**Input**:

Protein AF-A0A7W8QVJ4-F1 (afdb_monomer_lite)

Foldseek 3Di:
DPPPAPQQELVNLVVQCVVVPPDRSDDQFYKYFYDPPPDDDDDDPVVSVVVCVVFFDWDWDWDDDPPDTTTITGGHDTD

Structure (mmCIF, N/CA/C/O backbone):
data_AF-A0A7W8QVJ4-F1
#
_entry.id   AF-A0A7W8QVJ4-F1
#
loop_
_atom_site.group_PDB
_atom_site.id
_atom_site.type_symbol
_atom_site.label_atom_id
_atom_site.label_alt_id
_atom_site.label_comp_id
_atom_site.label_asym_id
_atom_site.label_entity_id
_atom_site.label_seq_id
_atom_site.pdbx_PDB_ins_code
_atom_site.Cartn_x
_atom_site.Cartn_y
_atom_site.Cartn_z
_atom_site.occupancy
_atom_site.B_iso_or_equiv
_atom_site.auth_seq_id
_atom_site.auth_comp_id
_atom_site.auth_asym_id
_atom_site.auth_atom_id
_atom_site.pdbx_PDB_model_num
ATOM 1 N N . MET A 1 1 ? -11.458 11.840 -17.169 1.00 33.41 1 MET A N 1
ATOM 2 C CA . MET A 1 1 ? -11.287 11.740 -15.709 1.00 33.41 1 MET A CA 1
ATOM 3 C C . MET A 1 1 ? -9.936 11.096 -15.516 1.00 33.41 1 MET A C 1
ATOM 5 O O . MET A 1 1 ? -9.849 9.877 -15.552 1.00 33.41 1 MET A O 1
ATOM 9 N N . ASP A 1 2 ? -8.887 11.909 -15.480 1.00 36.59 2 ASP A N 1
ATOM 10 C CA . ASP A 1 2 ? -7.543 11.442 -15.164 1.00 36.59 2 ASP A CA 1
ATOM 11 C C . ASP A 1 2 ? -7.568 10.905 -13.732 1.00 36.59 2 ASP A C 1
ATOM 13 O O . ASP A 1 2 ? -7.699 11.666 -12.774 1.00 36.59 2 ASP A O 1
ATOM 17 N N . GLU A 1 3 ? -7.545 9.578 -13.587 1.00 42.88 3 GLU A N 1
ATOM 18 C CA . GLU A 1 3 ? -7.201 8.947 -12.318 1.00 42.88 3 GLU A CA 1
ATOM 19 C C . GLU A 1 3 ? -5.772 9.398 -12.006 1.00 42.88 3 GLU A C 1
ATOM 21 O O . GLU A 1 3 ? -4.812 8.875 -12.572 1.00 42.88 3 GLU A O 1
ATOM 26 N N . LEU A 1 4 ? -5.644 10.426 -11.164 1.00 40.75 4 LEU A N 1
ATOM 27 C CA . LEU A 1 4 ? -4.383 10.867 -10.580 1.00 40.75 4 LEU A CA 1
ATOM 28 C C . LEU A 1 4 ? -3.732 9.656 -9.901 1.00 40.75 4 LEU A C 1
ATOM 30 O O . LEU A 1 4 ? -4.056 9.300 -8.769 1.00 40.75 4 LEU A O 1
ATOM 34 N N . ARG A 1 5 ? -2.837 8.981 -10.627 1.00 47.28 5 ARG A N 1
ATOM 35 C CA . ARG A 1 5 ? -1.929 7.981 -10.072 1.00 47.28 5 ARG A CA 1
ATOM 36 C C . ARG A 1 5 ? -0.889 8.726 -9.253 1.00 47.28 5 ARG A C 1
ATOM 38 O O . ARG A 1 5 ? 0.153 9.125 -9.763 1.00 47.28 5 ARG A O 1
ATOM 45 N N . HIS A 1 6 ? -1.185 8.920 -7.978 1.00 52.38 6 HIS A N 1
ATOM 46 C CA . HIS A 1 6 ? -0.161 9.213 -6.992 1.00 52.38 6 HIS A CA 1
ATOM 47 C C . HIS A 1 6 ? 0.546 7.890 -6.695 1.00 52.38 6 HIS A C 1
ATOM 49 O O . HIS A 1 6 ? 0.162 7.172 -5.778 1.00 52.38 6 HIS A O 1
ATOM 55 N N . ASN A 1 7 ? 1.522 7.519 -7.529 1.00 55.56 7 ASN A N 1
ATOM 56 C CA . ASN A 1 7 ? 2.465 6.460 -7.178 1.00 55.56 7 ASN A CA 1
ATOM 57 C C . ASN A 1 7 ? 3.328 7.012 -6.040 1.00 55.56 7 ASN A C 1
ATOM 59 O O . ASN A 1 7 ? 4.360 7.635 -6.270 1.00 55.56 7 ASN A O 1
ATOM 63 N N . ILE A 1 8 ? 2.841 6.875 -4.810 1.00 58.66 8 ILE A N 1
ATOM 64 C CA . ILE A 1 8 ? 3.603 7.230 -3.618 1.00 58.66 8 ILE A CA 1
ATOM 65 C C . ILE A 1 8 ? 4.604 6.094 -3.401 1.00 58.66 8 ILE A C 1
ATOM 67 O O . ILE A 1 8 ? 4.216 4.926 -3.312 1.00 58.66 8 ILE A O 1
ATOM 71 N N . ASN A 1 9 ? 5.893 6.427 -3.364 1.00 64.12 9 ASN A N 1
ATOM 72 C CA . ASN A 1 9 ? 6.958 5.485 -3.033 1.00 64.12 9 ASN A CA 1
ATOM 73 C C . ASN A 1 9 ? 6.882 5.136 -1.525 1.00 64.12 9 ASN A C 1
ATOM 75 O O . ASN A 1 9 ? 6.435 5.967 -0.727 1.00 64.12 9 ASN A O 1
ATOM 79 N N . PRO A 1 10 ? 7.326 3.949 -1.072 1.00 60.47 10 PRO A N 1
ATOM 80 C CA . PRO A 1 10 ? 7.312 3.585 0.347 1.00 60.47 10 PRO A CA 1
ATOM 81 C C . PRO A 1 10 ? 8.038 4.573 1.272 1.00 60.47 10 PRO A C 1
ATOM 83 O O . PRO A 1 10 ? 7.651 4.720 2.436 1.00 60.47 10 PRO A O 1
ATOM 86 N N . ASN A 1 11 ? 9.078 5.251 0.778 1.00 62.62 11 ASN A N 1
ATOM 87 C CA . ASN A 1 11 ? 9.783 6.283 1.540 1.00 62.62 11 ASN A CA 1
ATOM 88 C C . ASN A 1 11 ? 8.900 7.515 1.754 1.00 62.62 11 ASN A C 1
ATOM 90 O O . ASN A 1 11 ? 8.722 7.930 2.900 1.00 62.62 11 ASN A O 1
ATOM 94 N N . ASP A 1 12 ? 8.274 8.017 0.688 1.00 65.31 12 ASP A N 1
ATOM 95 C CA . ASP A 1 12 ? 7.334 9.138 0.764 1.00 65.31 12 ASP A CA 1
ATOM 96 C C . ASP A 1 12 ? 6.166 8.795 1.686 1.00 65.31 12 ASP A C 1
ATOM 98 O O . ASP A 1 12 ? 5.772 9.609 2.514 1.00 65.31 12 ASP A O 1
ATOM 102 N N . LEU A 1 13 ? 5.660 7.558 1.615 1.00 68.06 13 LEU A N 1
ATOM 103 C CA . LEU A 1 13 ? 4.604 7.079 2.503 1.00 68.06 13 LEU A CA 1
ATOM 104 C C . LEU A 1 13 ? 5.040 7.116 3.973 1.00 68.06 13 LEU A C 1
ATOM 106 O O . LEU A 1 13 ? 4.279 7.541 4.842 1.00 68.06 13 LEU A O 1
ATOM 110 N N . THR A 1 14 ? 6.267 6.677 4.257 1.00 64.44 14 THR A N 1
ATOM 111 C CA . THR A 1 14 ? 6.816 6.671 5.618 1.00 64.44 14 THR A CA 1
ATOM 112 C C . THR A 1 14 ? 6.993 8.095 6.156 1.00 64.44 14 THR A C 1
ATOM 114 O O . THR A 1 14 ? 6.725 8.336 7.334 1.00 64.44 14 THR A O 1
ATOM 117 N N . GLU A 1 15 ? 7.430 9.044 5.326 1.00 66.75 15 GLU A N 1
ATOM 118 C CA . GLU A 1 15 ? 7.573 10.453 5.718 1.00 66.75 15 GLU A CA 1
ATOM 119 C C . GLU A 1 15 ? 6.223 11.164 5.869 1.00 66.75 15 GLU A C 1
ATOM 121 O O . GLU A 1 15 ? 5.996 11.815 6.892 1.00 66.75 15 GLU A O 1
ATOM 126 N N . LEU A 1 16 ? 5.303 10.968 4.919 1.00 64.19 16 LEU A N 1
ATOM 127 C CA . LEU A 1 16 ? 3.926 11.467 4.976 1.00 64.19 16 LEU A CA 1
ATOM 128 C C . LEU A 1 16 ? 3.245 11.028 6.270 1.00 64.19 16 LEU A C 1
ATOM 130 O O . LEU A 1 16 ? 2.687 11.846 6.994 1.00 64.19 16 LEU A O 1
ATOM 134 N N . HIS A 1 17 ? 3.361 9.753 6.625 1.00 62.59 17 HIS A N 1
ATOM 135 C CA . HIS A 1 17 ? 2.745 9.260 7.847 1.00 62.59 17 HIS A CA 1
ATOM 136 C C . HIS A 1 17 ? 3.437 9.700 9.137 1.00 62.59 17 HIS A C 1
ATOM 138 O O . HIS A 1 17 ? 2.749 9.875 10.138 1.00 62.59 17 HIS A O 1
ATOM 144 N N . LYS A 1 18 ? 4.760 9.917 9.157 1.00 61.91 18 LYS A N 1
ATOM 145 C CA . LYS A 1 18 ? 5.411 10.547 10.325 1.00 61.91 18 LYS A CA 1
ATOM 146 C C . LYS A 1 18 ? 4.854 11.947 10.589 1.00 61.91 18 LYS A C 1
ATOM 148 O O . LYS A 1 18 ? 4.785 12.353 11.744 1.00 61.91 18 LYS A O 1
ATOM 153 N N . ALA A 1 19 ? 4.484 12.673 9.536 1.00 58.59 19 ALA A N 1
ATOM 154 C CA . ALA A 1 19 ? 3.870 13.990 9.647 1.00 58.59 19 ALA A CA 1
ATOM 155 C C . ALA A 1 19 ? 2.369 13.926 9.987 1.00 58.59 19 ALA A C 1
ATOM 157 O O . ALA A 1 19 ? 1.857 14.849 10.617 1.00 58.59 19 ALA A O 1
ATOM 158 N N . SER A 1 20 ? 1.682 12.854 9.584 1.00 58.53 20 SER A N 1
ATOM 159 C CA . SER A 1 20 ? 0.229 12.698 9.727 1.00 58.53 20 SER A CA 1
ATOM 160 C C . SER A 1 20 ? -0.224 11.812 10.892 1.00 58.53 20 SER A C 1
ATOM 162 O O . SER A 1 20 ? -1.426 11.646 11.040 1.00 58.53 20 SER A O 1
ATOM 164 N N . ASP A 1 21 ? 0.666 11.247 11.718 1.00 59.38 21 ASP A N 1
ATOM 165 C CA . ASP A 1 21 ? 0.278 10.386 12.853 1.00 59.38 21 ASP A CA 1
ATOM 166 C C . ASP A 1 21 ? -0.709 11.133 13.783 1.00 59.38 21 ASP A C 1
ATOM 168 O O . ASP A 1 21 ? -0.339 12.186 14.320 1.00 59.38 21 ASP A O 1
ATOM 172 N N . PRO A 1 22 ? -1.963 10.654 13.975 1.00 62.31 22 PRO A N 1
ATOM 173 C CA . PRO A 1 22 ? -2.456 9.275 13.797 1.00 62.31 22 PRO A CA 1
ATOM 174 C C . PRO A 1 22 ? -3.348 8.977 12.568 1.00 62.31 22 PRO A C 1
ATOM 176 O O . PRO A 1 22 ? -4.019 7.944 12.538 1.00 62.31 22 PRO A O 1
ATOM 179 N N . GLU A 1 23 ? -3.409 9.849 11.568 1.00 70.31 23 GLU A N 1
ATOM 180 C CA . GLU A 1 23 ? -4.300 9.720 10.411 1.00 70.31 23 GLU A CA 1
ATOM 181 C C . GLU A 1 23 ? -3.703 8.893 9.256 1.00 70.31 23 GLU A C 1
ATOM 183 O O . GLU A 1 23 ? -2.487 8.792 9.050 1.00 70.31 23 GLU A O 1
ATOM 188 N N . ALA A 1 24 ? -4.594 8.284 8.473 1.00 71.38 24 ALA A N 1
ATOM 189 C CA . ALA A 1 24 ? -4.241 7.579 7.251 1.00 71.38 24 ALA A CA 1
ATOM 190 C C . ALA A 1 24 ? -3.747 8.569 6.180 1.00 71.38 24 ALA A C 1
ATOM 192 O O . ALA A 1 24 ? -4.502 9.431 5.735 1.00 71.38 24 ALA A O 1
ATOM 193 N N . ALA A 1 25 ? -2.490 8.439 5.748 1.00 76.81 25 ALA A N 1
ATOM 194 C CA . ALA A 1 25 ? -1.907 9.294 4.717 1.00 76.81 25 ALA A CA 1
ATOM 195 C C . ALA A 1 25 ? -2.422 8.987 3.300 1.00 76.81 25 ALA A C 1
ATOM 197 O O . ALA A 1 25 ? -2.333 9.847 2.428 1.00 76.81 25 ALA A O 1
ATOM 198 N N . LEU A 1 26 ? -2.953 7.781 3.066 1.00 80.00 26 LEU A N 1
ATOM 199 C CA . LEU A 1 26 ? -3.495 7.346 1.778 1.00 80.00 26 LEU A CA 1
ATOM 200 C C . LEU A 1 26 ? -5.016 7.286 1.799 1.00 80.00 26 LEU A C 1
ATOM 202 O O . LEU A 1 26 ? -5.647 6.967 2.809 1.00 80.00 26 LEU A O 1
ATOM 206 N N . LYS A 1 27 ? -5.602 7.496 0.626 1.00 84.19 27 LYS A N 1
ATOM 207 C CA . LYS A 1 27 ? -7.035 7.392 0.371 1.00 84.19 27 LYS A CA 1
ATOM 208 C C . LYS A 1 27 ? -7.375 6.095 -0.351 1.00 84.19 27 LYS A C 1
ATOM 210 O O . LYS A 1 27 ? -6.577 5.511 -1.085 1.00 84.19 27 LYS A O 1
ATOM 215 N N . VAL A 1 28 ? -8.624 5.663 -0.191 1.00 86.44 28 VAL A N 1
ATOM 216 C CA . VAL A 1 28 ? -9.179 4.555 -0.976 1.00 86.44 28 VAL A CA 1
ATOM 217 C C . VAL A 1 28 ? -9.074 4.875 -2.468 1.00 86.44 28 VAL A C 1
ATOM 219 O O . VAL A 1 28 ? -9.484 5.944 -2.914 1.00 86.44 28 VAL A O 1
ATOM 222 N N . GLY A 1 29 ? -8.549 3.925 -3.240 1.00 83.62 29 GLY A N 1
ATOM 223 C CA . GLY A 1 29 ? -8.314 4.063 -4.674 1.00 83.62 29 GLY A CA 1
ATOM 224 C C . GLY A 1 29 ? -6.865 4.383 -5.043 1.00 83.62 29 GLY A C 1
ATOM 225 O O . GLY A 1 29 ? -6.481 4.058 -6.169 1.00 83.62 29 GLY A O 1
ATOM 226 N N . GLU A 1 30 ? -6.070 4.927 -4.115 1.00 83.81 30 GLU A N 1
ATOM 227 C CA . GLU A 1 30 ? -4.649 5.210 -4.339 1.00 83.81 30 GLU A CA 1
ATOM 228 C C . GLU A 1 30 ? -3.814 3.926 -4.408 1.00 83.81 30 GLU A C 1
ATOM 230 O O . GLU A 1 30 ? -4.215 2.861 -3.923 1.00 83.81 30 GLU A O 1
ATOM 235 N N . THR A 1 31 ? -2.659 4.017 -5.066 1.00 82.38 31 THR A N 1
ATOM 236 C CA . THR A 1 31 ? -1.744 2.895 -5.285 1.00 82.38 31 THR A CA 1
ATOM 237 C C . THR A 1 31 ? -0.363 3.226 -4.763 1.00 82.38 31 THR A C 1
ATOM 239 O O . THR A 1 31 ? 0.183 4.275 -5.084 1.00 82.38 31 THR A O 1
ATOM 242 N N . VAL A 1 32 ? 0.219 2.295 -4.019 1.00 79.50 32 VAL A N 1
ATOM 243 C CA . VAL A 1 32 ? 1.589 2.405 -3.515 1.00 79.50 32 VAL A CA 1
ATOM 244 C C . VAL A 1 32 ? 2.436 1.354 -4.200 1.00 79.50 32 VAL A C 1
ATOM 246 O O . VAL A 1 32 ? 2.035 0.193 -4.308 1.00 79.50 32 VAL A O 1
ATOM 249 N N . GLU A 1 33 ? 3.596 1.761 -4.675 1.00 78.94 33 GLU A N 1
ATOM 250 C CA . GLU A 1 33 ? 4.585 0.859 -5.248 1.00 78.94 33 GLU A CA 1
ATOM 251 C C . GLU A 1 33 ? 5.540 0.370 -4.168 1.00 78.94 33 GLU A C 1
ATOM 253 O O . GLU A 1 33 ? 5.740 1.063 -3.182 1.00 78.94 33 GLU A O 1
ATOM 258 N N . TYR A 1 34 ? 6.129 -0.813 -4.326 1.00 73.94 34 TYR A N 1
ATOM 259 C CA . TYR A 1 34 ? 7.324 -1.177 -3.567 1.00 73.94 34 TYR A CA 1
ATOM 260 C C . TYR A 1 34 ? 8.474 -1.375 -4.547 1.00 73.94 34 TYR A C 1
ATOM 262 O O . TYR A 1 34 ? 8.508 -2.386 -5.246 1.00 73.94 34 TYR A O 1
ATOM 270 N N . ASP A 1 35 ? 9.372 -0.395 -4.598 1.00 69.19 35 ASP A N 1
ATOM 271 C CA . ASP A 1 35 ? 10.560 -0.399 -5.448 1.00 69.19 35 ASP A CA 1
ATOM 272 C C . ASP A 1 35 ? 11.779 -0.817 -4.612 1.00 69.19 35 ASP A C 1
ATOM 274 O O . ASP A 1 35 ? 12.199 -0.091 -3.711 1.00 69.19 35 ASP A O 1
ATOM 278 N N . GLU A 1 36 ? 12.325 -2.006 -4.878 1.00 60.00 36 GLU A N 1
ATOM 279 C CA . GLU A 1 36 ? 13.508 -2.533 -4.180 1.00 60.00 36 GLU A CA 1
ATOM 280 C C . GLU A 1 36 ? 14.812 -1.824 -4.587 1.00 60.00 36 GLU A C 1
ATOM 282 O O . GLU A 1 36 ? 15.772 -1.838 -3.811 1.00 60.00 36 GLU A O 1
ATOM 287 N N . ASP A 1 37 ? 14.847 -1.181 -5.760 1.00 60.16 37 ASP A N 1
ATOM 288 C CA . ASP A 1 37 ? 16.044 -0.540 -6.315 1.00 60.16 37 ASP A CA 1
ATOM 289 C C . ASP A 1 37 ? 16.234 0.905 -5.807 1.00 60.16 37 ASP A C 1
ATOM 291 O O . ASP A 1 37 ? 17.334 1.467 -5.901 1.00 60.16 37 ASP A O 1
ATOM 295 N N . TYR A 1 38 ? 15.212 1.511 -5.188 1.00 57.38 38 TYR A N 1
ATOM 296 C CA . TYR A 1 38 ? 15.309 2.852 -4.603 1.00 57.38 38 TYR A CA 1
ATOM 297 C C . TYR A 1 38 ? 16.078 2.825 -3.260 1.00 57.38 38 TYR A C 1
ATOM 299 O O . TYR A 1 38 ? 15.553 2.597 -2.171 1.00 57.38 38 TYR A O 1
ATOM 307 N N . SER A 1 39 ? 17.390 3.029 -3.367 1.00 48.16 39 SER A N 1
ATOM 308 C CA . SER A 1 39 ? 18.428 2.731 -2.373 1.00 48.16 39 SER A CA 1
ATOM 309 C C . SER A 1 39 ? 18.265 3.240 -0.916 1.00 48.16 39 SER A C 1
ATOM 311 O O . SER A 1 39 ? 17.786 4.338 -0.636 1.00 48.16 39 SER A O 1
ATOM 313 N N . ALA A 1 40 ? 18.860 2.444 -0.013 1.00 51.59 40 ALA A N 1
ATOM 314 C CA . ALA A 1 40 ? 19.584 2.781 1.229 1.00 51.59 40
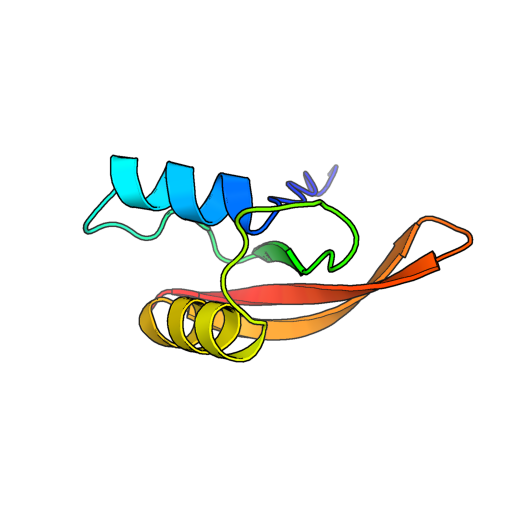 ALA A CA 1
ATOM 315 C C . ALA A 1 40 ? 18.855 2.924 2.585 1.00 51.59 40 ALA A C 1
ATOM 317 O O . ALA A 1 40 ? 19.513 2.709 3.605 1.00 51.59 40 ALA A O 1
ATOM 318 N N . ALA A 1 41 ? 17.549 3.197 2.662 1.00 54.50 41 ALA A N 1
ATOM 319 C CA . ALA A 1 41 ? 16.873 3.394 3.964 1.00 54.50 41 ALA A CA 1
ATOM 320 C C . ALA A 1 41 ? 15.484 2.739 4.093 1.00 54.50 41 ALA A C 1
ATOM 322 O O . ALA A 1 41 ? 14.711 3.097 4.984 1.00 54.50 41 ALA A O 1
ATOM 323 N N . MET A 1 42 ? 15.155 1.777 3.227 1.00 61.53 42 MET A N 1
ATOM 324 C CA . MET A 1 42 ? 13.813 1.200 3.206 1.00 61.53 42 MET A CA 1
ATOM 325 C C . MET A 1 42 ? 13.548 0.190 4.334 1.00 61.53 42 MET A C 1
ATOM 327 O O . MET A 1 42 ? 14.420 -0.608 4.696 1.00 61.53 42 MET A O 1
ATOM 331 N N . PRO A 1 43 ? 12.307 0.137 4.855 1.00 60.69 43 PRO A N 1
ATOM 332 C CA . PRO A 1 43 ? 11.825 -1.048 5.546 1.00 60.69 43 PRO A CA 1
ATOM 333 C C . PRO A 1 43 ? 11.825 -2.247 4.584 1.00 60.69 43 PRO A C 1
ATOM 335 O O . PRO A 1 43 ? 11.505 -2.118 3.402 1.00 60.69 43 PRO A O 1
ATOM 338 N N . SER A 1 44 ? 12.147 -3.439 5.093 1.00 74.94 44 SER A N 1
ATOM 339 C CA . SER A 1 44 ? 11.957 -4.673 4.323 1.00 74.94 44 SER A CA 1
ATOM 340 C C . SER A 1 44 ? 10.513 -4.779 3.821 1.00 74.94 44 SER A C 1
ATOM 342 O O . SER A 1 44 ? 9.594 -4.266 4.465 1.00 74.94 44 SER A O 1
ATOM 344 N N . LEU A 1 45 ? 10.294 -5.507 2.724 1.00 77.25 45 LEU A N 1
ATOM 345 C CA . LEU A 1 45 ? 8.957 -5.751 2.175 1.00 77.25 45 LEU A CA 1
ATOM 346 C C . LEU A 1 45 ? 7.953 -6.213 3.247 1.00 77.25 45 LEU A C 1
ATOM 348 O O . LEU A 1 45 ? 6.801 -5.792 3.257 1.00 77.25 45 LEU A O 1
ATOM 352 N N . ASP A 1 46 ? 8.401 -7.049 4.187 1.00 80.75 46 ASP A N 1
ATOM 353 C CA . ASP A 1 46 ? 7.597 -7.5
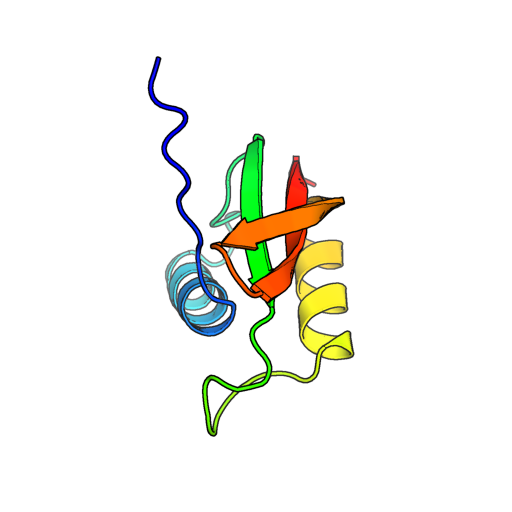09 5.325 1.00 80.75 46 ASP A CA 1
ATOM 354 C C . ASP A 1 46 ? 7.179 -6.363 6.263 1.00 80.75 46 ASP A C 1
ATOM 356 O O . ASP A 1 46 ? 6.020 -6.279 6.668 1.00 80.75 46 ASP A O 1
ATOM 360 N N . ARG A 1 47 ? 8.097 -5.440 6.578 1.00 76.00 47 ARG A N 1
ATOM 361 C CA . ARG A 1 47 ? 7.788 -4.255 7.390 1.00 76.00 47 ARG A CA 1
ATOM 362 C C . ARG A 1 47 ? 6.838 -3.310 6.663 1.00 76.00 47 ARG A C 1
ATOM 364 O O . ARG A 1 47 ? 5.923 -2.795 7.298 1.00 76.00 47 ARG A O 1
ATOM 371 N N . PHE A 1 48 ? 7.028 -3.115 5.361 1.00 78.94 48 PHE A N 1
ATOM 372 C CA . PHE A 1 48 ? 6.123 -2.321 4.533 1.00 78.94 48 PHE A CA 1
ATOM 373 C C . PHE A 1 48 ? 4.706 -2.917 4.508 1.00 78.94 48 PHE A C 1
ATOM 375 O O . PHE A 1 48 ? 3.735 -2.211 4.764 1.00 78.94 48 PHE A O 1
ATOM 382 N N . LYS A 1 49 ? 4.575 -4.234 4.310 1.00 82.69 49 LYS A N 1
ATOM 383 C CA . LYS A 1 49 ? 3.272 -4.919 4.355 1.00 82.69 49 LYS A CA 1
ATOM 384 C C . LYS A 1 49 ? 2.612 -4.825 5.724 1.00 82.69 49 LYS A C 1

**Task directions**:
Every line from the line containing "ATOM 81 C C" through the line containing "ATOM 87 C CA" in the records above must be retyped exactly. Leave out the rest.

**Exercise result**:
ATOM 81 C C . PRO A 1 10 ? 8.038 4.573 1.272 1.00 60.47 10 PRO A C 1
ATOM 83 O O . PRO A 1 10 ? 7.651 4.720 2.436 1.00 60.47 10 PRO A O 1
ATOM 86 N N . ASN A 1 11 ? 9.078 5.251 0.778 1.00 62.62 11 ASN A N 1
ATOM 87 C CA . ASN A 1 11 ? 9.783 6.283 1.540 1.00 62.62 11 ASN A CA 1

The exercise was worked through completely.